## [YOUR OBJECTIVE]
In the listing below, locate the line containing "ATOM 2 C CA" and the line containing "ATOM 31 C C". Output both of them and every line between, exactly as written, and nothing more.

## [EXTRACTED MATERIAL]
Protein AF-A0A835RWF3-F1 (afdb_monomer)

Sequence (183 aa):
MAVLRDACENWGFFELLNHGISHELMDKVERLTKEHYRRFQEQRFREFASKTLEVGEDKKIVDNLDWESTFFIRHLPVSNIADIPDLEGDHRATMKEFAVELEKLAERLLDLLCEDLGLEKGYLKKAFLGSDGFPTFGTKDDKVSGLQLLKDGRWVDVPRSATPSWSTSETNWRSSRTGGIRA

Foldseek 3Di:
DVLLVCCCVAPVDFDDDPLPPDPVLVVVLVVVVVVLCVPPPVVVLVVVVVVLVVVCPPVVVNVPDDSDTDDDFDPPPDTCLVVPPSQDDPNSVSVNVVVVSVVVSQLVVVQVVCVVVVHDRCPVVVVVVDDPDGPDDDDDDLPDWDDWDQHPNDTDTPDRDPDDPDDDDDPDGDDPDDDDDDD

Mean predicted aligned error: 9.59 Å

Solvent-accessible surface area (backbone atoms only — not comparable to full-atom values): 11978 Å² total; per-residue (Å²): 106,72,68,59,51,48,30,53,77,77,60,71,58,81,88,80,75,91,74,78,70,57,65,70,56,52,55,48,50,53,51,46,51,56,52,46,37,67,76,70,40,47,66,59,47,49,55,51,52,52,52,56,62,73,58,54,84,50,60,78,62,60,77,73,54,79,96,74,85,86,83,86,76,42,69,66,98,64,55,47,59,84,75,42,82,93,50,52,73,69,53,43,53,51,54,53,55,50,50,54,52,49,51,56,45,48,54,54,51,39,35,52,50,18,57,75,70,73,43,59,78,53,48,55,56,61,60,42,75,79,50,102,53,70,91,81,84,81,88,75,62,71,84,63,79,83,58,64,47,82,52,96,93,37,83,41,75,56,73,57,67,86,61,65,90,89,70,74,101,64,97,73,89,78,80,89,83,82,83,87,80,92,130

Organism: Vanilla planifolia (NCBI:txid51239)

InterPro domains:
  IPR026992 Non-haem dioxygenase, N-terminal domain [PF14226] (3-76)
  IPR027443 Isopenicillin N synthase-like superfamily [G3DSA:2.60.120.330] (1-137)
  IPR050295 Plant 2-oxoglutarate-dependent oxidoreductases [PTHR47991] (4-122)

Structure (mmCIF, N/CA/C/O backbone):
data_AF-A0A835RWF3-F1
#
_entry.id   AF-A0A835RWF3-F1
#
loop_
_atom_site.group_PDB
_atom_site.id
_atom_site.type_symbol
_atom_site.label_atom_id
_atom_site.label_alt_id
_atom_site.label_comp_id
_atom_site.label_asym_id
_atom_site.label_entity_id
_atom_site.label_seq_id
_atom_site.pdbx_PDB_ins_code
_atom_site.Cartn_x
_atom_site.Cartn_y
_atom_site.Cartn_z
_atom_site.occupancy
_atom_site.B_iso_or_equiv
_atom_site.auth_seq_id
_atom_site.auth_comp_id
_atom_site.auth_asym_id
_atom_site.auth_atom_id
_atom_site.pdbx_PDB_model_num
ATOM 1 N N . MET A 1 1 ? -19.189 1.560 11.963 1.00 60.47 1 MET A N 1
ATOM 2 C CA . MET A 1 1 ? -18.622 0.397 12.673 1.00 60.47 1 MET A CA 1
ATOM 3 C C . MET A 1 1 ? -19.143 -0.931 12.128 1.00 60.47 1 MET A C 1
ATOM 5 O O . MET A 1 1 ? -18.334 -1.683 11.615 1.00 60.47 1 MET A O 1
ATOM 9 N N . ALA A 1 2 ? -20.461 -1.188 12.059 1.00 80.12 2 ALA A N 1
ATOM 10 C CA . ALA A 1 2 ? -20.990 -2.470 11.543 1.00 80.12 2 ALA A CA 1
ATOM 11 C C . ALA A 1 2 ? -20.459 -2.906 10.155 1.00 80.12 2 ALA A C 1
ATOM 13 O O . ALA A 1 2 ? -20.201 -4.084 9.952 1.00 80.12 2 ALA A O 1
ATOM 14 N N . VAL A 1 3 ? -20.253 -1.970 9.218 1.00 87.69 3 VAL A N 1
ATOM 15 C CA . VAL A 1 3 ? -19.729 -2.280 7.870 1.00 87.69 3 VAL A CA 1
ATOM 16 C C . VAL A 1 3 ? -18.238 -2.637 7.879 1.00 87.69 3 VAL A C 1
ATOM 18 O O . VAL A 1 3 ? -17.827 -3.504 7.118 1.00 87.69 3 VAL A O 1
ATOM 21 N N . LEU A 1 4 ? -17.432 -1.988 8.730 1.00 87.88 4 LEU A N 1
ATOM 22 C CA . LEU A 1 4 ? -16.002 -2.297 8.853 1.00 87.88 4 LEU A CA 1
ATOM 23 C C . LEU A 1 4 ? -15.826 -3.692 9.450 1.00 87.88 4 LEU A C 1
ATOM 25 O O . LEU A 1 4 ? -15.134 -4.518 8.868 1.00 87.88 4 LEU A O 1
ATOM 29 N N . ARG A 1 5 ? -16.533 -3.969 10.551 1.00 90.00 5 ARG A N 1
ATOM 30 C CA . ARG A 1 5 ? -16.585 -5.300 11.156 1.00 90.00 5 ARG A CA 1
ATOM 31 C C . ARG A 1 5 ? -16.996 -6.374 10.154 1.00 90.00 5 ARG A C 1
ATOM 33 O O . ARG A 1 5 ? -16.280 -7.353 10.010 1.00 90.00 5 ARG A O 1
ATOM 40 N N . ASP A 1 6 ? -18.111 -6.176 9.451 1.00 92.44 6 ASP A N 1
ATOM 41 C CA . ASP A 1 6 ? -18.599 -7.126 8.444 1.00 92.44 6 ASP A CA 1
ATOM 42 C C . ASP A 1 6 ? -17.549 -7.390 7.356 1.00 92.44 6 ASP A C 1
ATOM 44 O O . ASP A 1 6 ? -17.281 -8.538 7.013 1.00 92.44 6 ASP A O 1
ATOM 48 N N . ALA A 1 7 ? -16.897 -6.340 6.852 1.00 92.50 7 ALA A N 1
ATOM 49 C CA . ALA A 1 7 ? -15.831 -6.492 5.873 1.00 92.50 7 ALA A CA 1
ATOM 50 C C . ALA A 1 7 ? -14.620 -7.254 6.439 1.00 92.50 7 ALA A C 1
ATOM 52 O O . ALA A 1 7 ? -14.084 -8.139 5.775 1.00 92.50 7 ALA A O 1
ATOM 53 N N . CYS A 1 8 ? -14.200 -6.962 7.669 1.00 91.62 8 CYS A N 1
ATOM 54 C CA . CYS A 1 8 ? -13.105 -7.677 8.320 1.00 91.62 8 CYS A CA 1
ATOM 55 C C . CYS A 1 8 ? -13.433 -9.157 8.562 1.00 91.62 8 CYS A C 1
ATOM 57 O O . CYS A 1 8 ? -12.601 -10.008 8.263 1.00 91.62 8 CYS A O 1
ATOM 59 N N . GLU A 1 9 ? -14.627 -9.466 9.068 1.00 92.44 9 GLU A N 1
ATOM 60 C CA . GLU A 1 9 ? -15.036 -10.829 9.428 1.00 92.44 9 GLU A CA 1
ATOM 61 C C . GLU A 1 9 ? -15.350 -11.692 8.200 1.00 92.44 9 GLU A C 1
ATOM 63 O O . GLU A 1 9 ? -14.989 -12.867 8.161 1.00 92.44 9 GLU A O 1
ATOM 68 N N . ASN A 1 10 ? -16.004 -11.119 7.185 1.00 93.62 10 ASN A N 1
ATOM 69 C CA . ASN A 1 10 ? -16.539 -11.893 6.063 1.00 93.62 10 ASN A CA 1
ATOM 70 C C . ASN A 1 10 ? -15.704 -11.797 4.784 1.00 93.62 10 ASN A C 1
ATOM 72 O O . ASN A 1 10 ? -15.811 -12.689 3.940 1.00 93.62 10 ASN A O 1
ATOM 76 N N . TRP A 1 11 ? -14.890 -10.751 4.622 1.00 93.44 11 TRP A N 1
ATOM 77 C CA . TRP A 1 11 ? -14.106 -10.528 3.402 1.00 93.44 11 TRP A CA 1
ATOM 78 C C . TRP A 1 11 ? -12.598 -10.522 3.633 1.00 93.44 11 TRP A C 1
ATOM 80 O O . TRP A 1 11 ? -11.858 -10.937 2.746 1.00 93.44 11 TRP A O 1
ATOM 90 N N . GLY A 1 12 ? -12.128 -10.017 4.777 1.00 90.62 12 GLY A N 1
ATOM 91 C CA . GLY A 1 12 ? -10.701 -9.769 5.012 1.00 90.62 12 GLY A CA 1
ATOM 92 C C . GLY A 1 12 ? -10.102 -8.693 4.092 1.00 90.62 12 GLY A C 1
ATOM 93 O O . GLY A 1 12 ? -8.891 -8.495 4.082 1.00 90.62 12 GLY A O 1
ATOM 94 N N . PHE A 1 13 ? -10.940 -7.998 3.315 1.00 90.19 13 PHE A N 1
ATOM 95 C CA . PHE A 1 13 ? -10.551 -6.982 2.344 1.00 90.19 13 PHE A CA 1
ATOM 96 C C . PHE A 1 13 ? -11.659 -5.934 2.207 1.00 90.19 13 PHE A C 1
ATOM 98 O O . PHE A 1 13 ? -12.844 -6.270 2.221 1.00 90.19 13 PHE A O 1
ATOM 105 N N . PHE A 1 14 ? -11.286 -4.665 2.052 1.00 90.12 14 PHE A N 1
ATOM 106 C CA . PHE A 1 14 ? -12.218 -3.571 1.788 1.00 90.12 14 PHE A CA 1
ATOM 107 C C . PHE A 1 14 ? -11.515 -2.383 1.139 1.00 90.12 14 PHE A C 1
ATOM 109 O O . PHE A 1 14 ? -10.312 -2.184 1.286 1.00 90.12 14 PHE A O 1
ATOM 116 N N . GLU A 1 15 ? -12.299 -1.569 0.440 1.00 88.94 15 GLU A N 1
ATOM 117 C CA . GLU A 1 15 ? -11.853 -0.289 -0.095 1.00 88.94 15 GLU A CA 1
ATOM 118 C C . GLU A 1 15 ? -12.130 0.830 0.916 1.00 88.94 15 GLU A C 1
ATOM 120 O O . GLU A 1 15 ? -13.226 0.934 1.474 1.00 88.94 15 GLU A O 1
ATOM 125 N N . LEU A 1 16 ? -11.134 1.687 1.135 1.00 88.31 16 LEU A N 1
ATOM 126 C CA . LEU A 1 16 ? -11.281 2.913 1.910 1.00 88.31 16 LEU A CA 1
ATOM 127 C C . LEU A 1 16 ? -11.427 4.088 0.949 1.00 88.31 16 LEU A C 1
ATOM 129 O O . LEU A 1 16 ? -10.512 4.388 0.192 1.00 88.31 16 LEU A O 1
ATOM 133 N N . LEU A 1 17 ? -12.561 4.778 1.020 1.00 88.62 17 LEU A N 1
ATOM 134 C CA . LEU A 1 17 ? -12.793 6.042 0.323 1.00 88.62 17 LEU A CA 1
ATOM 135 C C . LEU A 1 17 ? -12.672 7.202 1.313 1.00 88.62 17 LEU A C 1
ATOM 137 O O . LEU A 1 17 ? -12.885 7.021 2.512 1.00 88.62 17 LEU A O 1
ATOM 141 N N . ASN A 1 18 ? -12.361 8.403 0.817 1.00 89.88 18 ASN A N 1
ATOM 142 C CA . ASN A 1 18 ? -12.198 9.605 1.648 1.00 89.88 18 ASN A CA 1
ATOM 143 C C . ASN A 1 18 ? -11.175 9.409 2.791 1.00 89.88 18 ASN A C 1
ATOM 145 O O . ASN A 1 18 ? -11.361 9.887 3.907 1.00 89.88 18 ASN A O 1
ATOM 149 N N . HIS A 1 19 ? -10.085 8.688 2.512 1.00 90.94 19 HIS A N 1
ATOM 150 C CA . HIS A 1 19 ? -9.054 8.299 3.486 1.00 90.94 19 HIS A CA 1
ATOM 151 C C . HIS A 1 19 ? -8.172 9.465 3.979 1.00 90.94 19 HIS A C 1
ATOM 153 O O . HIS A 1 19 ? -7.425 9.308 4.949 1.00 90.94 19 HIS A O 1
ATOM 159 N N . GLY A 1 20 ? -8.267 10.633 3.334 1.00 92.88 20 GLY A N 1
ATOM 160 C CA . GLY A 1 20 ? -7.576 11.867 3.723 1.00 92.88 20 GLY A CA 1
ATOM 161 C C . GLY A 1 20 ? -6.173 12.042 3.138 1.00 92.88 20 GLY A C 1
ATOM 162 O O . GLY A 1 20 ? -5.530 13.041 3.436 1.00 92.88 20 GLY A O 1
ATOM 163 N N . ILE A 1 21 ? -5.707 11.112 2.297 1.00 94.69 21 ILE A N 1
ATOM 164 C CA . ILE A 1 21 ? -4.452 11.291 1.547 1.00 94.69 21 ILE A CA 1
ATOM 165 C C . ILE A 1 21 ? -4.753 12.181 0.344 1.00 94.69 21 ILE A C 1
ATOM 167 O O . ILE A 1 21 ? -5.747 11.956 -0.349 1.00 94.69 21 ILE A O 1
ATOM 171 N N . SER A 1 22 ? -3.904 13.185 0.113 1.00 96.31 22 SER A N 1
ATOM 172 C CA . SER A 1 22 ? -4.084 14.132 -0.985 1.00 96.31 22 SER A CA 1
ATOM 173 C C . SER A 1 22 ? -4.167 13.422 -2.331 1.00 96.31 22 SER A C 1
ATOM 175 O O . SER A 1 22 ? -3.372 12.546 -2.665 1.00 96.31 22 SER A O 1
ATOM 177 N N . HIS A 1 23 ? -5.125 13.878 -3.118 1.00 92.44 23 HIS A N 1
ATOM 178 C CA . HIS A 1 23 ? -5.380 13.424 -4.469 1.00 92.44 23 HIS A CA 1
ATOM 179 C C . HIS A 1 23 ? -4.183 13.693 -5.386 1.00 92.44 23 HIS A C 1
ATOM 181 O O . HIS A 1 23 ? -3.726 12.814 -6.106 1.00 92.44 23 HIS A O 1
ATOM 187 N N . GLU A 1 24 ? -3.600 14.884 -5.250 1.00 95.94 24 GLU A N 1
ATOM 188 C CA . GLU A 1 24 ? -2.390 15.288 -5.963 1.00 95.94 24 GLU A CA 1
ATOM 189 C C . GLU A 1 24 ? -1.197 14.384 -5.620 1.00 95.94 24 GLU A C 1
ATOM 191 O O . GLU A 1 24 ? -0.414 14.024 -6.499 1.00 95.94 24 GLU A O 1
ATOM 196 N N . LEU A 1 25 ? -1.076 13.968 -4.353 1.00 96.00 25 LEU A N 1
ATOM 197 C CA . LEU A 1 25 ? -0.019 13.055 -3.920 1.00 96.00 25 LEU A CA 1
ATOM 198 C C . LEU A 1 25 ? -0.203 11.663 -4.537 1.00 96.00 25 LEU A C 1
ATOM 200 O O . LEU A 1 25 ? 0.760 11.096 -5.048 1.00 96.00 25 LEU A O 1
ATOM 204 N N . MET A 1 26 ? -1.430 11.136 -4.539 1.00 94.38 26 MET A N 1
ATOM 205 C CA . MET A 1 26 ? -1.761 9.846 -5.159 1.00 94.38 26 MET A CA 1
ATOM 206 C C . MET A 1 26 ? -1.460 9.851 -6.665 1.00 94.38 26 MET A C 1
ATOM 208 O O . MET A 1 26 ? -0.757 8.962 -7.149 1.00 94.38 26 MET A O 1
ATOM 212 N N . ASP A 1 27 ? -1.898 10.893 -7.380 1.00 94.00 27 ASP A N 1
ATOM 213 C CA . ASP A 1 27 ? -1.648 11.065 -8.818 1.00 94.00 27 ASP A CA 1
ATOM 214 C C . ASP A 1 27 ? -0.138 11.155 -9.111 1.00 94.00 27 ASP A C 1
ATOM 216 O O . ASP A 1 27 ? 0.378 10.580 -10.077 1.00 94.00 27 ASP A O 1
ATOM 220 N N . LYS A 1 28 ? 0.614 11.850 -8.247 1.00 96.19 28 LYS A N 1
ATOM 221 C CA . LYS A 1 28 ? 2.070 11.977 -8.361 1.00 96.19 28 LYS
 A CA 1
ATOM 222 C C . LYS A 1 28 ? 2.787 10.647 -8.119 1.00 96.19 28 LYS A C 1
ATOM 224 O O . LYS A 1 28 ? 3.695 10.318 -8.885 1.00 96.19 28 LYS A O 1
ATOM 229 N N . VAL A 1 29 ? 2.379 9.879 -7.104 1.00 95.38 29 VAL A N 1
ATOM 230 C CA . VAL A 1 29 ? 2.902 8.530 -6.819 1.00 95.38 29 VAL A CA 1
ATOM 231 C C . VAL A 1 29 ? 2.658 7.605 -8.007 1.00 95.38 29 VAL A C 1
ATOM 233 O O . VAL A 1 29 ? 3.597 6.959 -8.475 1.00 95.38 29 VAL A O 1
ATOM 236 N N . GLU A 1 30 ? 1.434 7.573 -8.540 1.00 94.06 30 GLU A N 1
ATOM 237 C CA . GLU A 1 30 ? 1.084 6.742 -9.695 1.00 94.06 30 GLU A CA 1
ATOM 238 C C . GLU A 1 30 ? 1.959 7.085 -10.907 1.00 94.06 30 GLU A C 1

## [EXERCISE OUTPUT]
ATOM 2 C CA . MET A 1 1 ? -18.622 0.397 12.673 1.00 60.47 1 MET A CA 1
ATOM 3 C C . MET A 1 1 ? -19.143 -0.931 12.128 1.00 60.47 1 MET A C 1
ATOM 5 O O . MET A 1 1 ? -18.334 -1.683 11.615 1.00 60.47 1 MET A O 1
ATOM 9 N N . ALA A 1 2 ? -20.461 -1.188 12.059 1.00 80.12 2 ALA A N 1
ATOM 10 C CA . ALA A 1 2 ? -20.990 -2.470 11.543 1.00 80.12 2 ALA A CA 1
ATOM 11 C C . ALA A 1 2 ? -20.459 -2.906 10.155 1.00 80.12 2 ALA A C 1
ATOM 13 O O . ALA A 1 2 ? -20.201 -4.084 9.952 1.00 80.12 2 ALA A O 1
ATOM 14 N N . VAL A 1 3 ? -20.253 -1.970 9.218 1.00 87.69 3 VAL A N 1
ATOM 15 C CA . VAL A 1 3 ? -19.729 -2.280 7.870 1.00 87.69 3 VAL A CA 1
ATOM 16 C C . VAL A 1 3 ? -18.238 -2.637 7.879 1.00 87.69 3 VAL A C 1
ATOM 18 O O . VAL A 1 3 ? -17.827 -3.504 7.118 1.00 87.69 3 VAL A O 1
ATOM 21 N N . LEU A 1 4 ? -17.432 -1.988 8.730 1.00 87.88 4 LEU A N 1
ATOM 22 C CA . LEU A 1 4 ? -16.002 -2.297 8.853 1.00 87.88 4 LEU A CA 1
ATOM 23 C C . LEU A 1 4 ? -15.826 -3.692 9.450 1.00 87.88 4 LEU A C 1
ATOM 25 O O . LEU A 1 4 ? -15.134 -4.518 8.868 1.00 87.88 4 LEU A O 1
ATOM 29 N N . ARG A 1 5 ? -16.533 -3.969 10.551 1.00 90.00 5 ARG A N 1
ATOM 30 C CA . ARG A 1 5 ? -16.585 -5.300 11.156 1.00 90.00 5 ARG A CA 1
ATOM 31 C C . ARG A 1 5 ? -16.996 -6.374 10.154 1.00 90.00 5 ARG A C 1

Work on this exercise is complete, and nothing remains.